» Activity
Repeat exactly the lines of the records below, starting at the line containing "ATOM 83 O O" and ending at the line containing "ATOM 104 C CA". Leave the pictures out.
──────── Material supplied ────────
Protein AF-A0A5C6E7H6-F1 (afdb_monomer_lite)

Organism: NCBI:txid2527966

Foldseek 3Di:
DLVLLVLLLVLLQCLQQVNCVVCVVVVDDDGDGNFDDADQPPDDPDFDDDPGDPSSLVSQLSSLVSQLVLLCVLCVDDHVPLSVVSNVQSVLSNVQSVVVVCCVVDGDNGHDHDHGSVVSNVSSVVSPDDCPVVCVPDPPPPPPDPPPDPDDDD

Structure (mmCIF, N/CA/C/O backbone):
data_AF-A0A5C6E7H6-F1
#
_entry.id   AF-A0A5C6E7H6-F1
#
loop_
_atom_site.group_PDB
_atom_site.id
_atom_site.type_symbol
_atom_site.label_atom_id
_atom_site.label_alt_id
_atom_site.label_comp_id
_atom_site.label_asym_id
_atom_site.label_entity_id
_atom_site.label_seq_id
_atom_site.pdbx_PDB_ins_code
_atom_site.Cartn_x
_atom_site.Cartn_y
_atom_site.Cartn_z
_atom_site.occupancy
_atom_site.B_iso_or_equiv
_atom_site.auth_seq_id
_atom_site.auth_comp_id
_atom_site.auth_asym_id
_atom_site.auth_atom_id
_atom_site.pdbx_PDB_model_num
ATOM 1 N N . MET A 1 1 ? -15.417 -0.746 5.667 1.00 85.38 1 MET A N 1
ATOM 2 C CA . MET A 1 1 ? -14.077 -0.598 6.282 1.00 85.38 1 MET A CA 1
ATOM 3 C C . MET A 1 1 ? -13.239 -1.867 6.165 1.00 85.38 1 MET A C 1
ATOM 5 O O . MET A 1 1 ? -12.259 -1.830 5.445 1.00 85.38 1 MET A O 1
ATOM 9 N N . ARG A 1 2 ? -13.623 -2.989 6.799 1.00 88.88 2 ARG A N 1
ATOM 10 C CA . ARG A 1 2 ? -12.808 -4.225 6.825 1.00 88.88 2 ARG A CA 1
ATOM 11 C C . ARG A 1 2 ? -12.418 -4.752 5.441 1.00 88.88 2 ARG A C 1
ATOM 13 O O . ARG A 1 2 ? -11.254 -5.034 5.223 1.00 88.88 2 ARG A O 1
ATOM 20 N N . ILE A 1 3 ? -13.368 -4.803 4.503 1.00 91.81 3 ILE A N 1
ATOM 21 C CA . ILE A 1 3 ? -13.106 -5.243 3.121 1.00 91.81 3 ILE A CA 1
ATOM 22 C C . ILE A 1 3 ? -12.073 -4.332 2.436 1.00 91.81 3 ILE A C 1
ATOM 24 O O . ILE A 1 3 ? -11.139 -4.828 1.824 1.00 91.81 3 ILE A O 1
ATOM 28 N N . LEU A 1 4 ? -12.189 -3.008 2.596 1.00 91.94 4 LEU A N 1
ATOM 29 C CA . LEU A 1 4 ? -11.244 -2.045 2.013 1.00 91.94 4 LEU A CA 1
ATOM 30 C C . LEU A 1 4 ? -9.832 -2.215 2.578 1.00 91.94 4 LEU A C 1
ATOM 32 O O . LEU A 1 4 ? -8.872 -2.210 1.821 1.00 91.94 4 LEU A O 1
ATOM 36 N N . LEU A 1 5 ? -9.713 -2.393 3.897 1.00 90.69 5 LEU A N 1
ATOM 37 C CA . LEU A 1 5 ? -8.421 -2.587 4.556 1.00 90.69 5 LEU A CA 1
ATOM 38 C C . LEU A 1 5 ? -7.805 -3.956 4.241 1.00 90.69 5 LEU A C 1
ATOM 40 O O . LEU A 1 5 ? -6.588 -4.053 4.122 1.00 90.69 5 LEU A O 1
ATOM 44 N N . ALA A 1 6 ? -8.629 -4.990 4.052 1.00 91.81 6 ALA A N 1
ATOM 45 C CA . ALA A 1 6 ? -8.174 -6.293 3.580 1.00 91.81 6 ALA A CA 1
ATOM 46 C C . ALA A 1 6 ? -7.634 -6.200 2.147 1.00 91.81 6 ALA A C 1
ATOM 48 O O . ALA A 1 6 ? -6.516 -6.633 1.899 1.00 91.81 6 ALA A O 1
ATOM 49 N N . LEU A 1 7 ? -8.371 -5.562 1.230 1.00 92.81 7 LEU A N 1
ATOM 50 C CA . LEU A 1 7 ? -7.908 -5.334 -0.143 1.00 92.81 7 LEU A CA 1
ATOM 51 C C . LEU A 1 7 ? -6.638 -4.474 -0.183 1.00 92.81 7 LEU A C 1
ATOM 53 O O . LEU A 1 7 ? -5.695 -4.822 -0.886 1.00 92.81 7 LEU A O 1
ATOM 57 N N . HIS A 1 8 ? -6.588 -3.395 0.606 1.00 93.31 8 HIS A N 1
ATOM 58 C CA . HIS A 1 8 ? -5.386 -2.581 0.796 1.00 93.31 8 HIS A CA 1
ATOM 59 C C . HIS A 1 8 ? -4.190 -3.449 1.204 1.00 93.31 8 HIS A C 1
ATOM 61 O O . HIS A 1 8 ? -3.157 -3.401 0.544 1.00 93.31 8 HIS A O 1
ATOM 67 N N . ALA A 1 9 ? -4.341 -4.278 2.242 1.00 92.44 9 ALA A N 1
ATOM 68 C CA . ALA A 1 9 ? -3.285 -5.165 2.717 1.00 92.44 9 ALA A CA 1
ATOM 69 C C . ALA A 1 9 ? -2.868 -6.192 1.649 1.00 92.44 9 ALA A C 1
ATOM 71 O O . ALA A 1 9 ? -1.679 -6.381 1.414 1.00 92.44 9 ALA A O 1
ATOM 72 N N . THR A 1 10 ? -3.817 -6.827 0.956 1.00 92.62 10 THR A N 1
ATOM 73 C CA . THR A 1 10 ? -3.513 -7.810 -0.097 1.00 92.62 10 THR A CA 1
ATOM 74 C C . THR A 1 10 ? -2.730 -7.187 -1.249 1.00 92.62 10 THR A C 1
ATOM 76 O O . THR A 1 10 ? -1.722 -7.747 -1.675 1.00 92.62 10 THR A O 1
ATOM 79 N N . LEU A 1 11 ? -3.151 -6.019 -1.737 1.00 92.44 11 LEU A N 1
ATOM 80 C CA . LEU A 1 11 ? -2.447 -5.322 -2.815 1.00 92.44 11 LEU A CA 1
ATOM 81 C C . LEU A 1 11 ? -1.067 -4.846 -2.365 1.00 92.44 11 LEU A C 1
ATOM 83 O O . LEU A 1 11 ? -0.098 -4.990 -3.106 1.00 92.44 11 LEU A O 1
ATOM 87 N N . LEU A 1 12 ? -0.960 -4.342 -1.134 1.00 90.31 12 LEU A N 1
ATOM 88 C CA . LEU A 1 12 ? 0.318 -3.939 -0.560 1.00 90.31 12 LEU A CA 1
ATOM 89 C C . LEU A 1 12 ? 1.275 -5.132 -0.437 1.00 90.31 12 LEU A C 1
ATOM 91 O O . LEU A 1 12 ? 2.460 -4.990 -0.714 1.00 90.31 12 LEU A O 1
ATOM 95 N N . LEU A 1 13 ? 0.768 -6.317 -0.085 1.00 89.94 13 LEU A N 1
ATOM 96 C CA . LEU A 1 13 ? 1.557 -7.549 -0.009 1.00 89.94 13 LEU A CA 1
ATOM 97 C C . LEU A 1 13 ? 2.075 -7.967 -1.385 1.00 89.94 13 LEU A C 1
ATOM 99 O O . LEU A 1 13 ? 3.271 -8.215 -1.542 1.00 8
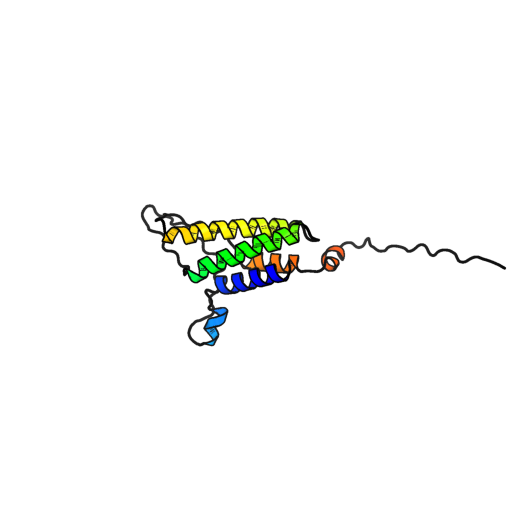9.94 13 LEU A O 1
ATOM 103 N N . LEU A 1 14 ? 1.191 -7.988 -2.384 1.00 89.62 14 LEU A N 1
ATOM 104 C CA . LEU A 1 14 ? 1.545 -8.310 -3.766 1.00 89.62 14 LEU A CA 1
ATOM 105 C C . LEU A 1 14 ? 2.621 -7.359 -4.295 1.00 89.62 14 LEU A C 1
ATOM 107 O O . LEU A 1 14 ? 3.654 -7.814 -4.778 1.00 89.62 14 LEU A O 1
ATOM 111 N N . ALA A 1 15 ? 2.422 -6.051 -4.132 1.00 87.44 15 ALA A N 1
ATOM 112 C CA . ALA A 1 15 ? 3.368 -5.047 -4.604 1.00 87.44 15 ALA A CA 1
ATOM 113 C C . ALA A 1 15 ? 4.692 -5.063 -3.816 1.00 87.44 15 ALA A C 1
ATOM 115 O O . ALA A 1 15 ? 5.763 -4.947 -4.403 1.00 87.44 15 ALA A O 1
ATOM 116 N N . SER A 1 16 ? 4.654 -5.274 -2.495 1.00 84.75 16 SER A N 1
────────
──────── Material supplied ────────
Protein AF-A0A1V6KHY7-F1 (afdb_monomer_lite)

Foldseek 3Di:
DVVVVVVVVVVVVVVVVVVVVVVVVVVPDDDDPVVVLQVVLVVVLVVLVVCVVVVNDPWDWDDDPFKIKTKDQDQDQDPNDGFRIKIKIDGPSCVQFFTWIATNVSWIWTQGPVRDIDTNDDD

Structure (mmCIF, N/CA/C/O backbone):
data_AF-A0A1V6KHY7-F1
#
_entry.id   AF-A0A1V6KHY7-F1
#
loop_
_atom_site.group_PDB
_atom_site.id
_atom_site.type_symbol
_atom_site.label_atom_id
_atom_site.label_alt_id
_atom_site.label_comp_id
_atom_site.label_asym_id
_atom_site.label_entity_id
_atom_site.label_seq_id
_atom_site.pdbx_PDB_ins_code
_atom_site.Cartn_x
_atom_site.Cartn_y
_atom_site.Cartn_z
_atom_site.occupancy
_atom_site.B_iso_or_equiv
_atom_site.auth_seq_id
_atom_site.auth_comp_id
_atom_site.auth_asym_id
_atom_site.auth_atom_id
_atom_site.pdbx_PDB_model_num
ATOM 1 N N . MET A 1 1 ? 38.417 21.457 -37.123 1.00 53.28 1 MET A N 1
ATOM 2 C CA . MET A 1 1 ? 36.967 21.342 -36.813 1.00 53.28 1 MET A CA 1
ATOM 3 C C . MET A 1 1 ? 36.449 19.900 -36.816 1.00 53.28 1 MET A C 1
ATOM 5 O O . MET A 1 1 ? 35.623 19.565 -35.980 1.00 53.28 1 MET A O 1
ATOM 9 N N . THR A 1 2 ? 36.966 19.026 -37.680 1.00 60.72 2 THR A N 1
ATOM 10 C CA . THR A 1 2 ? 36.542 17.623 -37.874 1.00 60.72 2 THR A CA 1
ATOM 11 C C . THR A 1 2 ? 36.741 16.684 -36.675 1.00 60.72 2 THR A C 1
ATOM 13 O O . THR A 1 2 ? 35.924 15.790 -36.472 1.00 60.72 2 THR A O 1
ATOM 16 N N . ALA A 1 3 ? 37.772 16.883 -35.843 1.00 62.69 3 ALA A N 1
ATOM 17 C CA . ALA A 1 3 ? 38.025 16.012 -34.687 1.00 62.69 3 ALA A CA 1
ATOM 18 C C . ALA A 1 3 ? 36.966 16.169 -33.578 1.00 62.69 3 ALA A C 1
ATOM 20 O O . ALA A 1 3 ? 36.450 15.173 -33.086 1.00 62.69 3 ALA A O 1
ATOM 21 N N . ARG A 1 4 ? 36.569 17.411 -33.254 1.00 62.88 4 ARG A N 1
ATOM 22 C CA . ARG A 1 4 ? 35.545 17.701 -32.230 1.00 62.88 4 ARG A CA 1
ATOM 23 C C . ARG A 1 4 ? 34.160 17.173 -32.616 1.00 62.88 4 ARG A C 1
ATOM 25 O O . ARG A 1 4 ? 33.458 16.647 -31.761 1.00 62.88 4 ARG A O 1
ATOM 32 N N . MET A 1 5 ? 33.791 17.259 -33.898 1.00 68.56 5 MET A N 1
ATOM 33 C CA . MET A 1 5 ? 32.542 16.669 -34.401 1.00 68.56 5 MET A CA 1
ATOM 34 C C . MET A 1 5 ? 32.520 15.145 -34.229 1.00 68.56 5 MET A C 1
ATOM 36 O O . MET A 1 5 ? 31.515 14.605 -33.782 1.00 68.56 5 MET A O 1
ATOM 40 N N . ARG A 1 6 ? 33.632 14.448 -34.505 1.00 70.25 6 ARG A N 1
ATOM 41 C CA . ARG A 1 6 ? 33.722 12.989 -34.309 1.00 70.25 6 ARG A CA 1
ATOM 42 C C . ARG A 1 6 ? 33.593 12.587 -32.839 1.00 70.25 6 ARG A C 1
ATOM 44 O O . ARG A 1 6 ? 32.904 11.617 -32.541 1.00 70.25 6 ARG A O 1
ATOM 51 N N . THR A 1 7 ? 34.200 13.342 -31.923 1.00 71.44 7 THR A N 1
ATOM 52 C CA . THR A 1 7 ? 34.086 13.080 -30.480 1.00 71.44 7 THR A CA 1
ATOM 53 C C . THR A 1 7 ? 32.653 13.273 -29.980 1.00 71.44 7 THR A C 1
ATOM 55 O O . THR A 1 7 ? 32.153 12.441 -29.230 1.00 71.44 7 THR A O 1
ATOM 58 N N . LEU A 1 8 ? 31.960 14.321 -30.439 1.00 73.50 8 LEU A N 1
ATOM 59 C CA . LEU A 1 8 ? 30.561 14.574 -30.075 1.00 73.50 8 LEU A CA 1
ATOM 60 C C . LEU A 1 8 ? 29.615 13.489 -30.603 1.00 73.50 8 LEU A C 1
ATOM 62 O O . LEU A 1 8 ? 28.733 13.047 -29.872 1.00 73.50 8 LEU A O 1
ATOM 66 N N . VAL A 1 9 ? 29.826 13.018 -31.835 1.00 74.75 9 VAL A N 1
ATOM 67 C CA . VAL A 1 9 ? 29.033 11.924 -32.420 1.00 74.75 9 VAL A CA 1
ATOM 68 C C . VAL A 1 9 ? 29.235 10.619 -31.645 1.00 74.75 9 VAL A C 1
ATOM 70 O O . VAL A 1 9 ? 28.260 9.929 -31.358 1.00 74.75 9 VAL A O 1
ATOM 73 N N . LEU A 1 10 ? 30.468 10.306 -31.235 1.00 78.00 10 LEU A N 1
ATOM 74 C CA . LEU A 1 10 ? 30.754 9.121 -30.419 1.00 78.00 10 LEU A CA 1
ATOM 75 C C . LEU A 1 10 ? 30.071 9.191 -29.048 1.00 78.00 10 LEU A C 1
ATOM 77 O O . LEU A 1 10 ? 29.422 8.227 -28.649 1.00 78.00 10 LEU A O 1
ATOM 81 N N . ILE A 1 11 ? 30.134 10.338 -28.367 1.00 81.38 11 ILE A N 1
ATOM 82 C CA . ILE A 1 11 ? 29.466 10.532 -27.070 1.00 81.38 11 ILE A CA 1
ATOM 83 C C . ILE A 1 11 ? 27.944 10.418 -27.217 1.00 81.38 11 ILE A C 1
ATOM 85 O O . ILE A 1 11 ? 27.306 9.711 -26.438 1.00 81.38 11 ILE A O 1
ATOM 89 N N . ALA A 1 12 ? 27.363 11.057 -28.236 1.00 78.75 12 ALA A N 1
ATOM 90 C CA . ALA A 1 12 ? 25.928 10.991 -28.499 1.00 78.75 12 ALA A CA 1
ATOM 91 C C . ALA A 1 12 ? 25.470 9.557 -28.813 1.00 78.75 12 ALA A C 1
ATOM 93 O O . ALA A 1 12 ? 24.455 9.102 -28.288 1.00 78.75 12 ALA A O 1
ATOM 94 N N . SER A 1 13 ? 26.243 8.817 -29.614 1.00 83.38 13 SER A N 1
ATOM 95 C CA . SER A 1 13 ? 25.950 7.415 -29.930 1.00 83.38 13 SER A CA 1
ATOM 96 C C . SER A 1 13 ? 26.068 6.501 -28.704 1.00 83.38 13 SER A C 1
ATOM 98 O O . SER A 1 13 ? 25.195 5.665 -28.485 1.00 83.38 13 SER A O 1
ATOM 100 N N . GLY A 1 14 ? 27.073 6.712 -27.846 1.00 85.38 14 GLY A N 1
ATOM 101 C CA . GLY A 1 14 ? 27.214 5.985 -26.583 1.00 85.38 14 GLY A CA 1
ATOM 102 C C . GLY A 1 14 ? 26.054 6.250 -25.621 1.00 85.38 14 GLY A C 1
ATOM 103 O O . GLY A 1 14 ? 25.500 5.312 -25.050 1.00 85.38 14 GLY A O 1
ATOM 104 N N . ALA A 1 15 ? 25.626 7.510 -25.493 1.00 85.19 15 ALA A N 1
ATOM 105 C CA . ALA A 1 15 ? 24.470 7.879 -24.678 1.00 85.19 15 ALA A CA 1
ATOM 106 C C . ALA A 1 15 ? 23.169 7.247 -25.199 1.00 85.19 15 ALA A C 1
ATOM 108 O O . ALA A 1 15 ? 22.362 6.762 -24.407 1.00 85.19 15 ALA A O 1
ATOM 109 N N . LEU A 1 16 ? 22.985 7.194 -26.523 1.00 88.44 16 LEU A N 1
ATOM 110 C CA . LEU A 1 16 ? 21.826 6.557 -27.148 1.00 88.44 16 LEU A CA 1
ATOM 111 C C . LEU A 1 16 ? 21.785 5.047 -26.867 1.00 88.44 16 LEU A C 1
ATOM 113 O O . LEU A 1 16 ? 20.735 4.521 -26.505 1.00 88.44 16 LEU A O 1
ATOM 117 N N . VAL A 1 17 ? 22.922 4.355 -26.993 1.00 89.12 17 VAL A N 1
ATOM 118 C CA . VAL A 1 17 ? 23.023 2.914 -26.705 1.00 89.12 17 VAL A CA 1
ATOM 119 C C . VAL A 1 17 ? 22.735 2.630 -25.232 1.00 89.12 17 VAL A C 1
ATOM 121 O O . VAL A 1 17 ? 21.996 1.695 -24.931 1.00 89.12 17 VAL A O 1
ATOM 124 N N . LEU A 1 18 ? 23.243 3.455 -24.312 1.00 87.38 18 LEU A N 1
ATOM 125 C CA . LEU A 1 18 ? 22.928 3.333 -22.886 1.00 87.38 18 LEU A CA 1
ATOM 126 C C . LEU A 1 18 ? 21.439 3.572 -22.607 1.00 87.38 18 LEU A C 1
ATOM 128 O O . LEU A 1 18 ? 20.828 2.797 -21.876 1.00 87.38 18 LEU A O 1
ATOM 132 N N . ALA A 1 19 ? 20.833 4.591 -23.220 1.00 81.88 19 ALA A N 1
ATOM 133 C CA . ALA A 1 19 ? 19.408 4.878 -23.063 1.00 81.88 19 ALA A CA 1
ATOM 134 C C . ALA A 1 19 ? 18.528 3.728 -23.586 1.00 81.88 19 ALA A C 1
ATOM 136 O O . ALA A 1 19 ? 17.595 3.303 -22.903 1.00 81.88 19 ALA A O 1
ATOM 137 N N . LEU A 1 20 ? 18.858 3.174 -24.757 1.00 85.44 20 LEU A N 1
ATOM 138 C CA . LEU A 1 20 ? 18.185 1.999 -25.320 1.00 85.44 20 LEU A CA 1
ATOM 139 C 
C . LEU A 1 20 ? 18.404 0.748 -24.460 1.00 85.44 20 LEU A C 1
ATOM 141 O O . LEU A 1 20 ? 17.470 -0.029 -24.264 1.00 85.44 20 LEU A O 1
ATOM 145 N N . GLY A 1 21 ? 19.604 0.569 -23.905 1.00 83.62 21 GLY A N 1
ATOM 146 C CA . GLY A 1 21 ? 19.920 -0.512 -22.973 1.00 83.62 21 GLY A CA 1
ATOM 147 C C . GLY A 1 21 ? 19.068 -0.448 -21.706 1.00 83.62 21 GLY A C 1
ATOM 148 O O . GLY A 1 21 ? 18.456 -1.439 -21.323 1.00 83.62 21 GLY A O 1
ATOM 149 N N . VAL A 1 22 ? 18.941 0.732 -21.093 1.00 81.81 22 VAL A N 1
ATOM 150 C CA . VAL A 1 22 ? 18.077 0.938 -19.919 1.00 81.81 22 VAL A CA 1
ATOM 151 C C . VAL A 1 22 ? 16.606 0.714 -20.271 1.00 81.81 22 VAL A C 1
────────
» Answer below
ATOM 83 O O . LEU A 1 11 ? -0.098 -4.990 -3.106 1.00 92.44 11 LEU A O 1
ATOM 87 N N . LEU A 1 12 ? -0.960 -4.342 -1.134 1.00 90.31 12 LEU A N 1
ATOM 88 C CA . LEU A 1 12 ? 0.318 -3.939 -0.560 1.00 90.31 12 LEU A CA 1
ATOM 89 C C . LEU A 1 12 ? 1.275 -5.132 -0.437 1.00 90.31 12 LEU A C 1
ATOM 91 O O . LEU A 1 12 ? 2.460 -4.990 -0.714 1.00 90.31 12 LEU A O 1
ATOM 95 N N . LEU A 1 13 ? 0.768 -6.317 -0.085 1.00 89.94 13 LEU A N 1
ATOM 96 C CA . LEU A 1 13 ? 1.557 -7.549 -0.009 1.00 89.94 13 LEU A CA 1
ATOM 97 C C . LEU A 1 13 ? 2.075 -7.967 -1.385 1.00 89.94 13 LEU A C 1
ATOM 99 O O . LEU A 1 13 ? 3.271 -8.215 -1.542 1.00 8
9.94 13 LEU A O 1
ATOM 103 N N . LEU A 1 14 ? 1.191 -7.988 -2.384 1.00 89.62 14 LEU A N 1
ATOM 104 C CA . LEU A 1 14 ? 1.545 -8.310 -3.766 1.00 89.62 14 LEU A CA 1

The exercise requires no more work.